- **WHAT THIS TASK INVOLVES**:
Taking the line with "ATOM 140 C C" as the start, reproduce every line until the records end, exactly and with nothing added.

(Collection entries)
--------

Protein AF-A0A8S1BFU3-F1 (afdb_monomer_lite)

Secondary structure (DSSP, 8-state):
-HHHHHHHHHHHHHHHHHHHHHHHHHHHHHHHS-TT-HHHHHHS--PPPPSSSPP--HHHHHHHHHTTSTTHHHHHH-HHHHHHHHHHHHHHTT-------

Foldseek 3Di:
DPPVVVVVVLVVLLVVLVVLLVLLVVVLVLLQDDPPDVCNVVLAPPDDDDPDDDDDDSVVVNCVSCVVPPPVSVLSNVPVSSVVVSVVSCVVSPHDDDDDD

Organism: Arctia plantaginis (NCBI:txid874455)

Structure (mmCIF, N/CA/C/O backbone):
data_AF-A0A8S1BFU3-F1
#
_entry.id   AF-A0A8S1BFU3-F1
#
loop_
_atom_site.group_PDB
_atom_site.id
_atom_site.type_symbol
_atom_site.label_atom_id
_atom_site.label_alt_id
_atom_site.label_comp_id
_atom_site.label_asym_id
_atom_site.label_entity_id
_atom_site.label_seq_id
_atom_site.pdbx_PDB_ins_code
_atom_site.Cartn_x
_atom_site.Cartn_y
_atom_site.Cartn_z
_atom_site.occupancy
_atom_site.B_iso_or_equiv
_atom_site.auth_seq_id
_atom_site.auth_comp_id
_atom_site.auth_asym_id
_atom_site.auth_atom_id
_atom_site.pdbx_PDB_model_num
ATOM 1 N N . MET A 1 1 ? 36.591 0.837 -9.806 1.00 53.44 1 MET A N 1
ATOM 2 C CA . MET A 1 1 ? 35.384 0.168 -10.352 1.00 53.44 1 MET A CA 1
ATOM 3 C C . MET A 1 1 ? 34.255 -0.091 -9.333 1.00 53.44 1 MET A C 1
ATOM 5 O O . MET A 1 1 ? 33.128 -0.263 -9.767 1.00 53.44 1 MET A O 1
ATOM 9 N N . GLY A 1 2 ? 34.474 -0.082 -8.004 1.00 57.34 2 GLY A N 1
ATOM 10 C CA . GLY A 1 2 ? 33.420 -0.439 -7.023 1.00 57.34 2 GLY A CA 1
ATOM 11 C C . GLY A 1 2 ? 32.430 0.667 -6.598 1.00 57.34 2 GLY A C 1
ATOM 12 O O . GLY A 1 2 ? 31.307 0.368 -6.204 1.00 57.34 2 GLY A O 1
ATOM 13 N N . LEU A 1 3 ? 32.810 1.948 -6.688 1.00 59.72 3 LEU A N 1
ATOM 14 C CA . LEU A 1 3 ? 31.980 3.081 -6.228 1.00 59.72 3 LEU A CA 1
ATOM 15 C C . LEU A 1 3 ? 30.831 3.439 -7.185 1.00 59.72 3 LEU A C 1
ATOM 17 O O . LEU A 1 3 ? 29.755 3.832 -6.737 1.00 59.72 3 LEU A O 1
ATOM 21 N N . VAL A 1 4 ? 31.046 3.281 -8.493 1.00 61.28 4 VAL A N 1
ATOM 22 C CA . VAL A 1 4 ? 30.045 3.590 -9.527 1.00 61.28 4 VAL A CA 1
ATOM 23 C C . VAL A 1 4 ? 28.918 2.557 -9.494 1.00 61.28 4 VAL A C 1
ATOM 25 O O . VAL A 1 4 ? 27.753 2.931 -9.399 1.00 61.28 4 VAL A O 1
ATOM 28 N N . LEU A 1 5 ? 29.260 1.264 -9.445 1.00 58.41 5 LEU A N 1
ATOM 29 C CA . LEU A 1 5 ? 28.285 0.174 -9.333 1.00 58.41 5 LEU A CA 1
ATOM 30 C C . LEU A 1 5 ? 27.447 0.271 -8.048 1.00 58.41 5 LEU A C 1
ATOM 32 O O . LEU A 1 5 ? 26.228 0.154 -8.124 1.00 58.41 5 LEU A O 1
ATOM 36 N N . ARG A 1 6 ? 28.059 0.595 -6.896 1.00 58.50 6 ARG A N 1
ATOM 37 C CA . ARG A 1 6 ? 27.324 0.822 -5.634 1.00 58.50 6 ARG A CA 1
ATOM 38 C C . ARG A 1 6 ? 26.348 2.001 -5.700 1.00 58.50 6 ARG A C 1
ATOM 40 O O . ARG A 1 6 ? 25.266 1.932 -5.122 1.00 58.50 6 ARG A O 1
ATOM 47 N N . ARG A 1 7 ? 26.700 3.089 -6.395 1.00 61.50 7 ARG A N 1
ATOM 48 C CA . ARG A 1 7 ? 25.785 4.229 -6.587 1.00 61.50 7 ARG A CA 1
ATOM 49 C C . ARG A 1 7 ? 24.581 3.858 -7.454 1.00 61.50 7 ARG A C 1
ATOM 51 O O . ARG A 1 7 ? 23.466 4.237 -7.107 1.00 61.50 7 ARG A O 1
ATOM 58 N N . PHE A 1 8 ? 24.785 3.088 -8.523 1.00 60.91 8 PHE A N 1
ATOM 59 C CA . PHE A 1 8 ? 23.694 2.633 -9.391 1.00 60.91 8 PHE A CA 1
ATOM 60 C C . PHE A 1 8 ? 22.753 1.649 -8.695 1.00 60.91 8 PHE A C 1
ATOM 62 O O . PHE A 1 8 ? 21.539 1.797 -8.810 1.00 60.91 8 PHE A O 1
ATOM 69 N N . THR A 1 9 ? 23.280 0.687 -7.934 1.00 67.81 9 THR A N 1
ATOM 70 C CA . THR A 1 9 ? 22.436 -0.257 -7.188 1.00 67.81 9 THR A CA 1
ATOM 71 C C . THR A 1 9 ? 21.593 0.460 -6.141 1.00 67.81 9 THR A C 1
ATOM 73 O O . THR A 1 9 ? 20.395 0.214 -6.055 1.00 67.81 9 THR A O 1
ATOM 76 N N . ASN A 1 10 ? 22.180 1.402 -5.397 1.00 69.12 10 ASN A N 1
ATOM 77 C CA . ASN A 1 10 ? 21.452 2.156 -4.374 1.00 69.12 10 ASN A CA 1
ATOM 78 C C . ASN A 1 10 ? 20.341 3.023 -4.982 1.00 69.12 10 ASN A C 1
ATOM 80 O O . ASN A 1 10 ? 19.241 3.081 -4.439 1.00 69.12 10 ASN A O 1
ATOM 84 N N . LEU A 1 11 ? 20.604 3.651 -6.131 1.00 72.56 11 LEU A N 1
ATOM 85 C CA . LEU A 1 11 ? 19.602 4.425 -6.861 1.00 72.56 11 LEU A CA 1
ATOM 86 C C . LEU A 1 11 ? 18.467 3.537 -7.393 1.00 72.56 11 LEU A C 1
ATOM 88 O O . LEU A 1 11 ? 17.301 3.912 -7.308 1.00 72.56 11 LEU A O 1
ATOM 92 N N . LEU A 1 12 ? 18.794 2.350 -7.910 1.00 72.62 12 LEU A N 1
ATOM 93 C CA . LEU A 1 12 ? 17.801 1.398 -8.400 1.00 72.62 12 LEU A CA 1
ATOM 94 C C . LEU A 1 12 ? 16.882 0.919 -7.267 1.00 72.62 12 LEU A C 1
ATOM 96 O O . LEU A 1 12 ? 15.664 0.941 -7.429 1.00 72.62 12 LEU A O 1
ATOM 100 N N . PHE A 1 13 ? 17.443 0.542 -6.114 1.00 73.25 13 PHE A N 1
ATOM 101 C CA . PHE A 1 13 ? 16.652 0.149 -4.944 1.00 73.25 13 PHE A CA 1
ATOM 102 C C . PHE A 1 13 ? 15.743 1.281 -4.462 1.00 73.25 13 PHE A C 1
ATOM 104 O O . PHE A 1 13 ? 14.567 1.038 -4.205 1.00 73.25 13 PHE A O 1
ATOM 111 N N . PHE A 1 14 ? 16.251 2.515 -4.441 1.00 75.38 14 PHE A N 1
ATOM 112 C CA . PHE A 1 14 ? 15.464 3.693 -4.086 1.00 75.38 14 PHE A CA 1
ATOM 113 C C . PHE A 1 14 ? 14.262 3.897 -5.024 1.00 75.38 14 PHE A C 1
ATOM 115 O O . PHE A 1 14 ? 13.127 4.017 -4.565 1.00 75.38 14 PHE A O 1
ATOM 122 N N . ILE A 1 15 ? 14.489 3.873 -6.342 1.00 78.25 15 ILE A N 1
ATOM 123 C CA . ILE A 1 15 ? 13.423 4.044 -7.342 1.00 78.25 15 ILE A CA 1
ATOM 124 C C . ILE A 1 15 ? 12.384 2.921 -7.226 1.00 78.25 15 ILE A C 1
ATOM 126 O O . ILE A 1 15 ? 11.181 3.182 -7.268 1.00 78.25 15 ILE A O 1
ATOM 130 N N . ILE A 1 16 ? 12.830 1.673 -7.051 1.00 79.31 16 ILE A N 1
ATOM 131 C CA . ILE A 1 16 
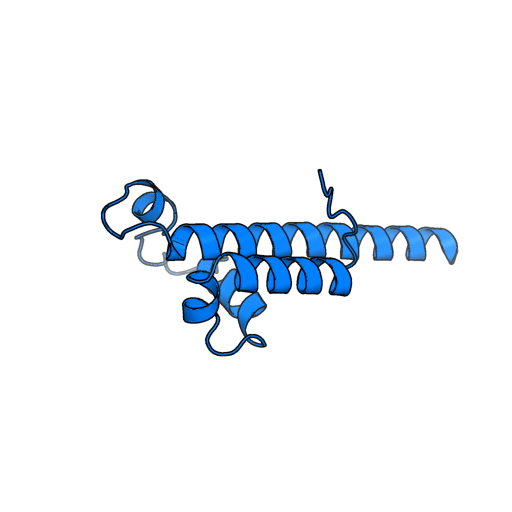? 11.931 0.528 -6.864 1.00 79.31 16 ILE A CA 1
ATOM 132 C C . ILE A 1 16 ? 11.090 0.709 -5.593 1.00 79.31 16 ILE A C 1
ATOM 134 O O . ILE A 1 16 ? 9.881 0.473 -5.631 1.00 79.31 16 ILE A O 1
ATOM 138 N N . GLY A 1 17 ? 11.698 1.158 -4.493 1.00 77.69 17 GLY A N 1
ATOM 139 C CA . GLY A 1 17 ? 11.010 1.428 -3.231 1.00 77.69 17 GLY A CA 1
ATOM 140 C C . GLY A 1 17 ? 9.911 2.482 -3.367 1.00 77.69 17 GLY A C 1
ATOM 141 O O . GLY A 1 17 ? 8.780 2.244 -2.942 1.00 77.69 17 GLY A O 1
ATOM 142 N N . GLU A 1 18 ? 10.201 3.602 -4.031 1.00 81.06 18 GLU A N 1
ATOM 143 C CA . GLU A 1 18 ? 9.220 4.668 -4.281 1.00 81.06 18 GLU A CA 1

--------

- **RESULT BELOW**:
ATOM 140 C C . GLY A 1 17 ? 9.911 2.482 -3.367 1.00 77.69 17 GLY A C 1
ATOM 141 O O . GLY A 1 17 ? 8.780 2.244 -2.942 1.00 77.69 17 GLY A O 1
ATOM 142 N N . GLU A 1 18 ? 10.201 3.602 -4.031 1.00 81.06 18 GLU A N 1
ATOM 143 C CA . GLU A 1 18 ? 9.220 4.668 -4.281 1.00 81.06 18 GLU A CA 1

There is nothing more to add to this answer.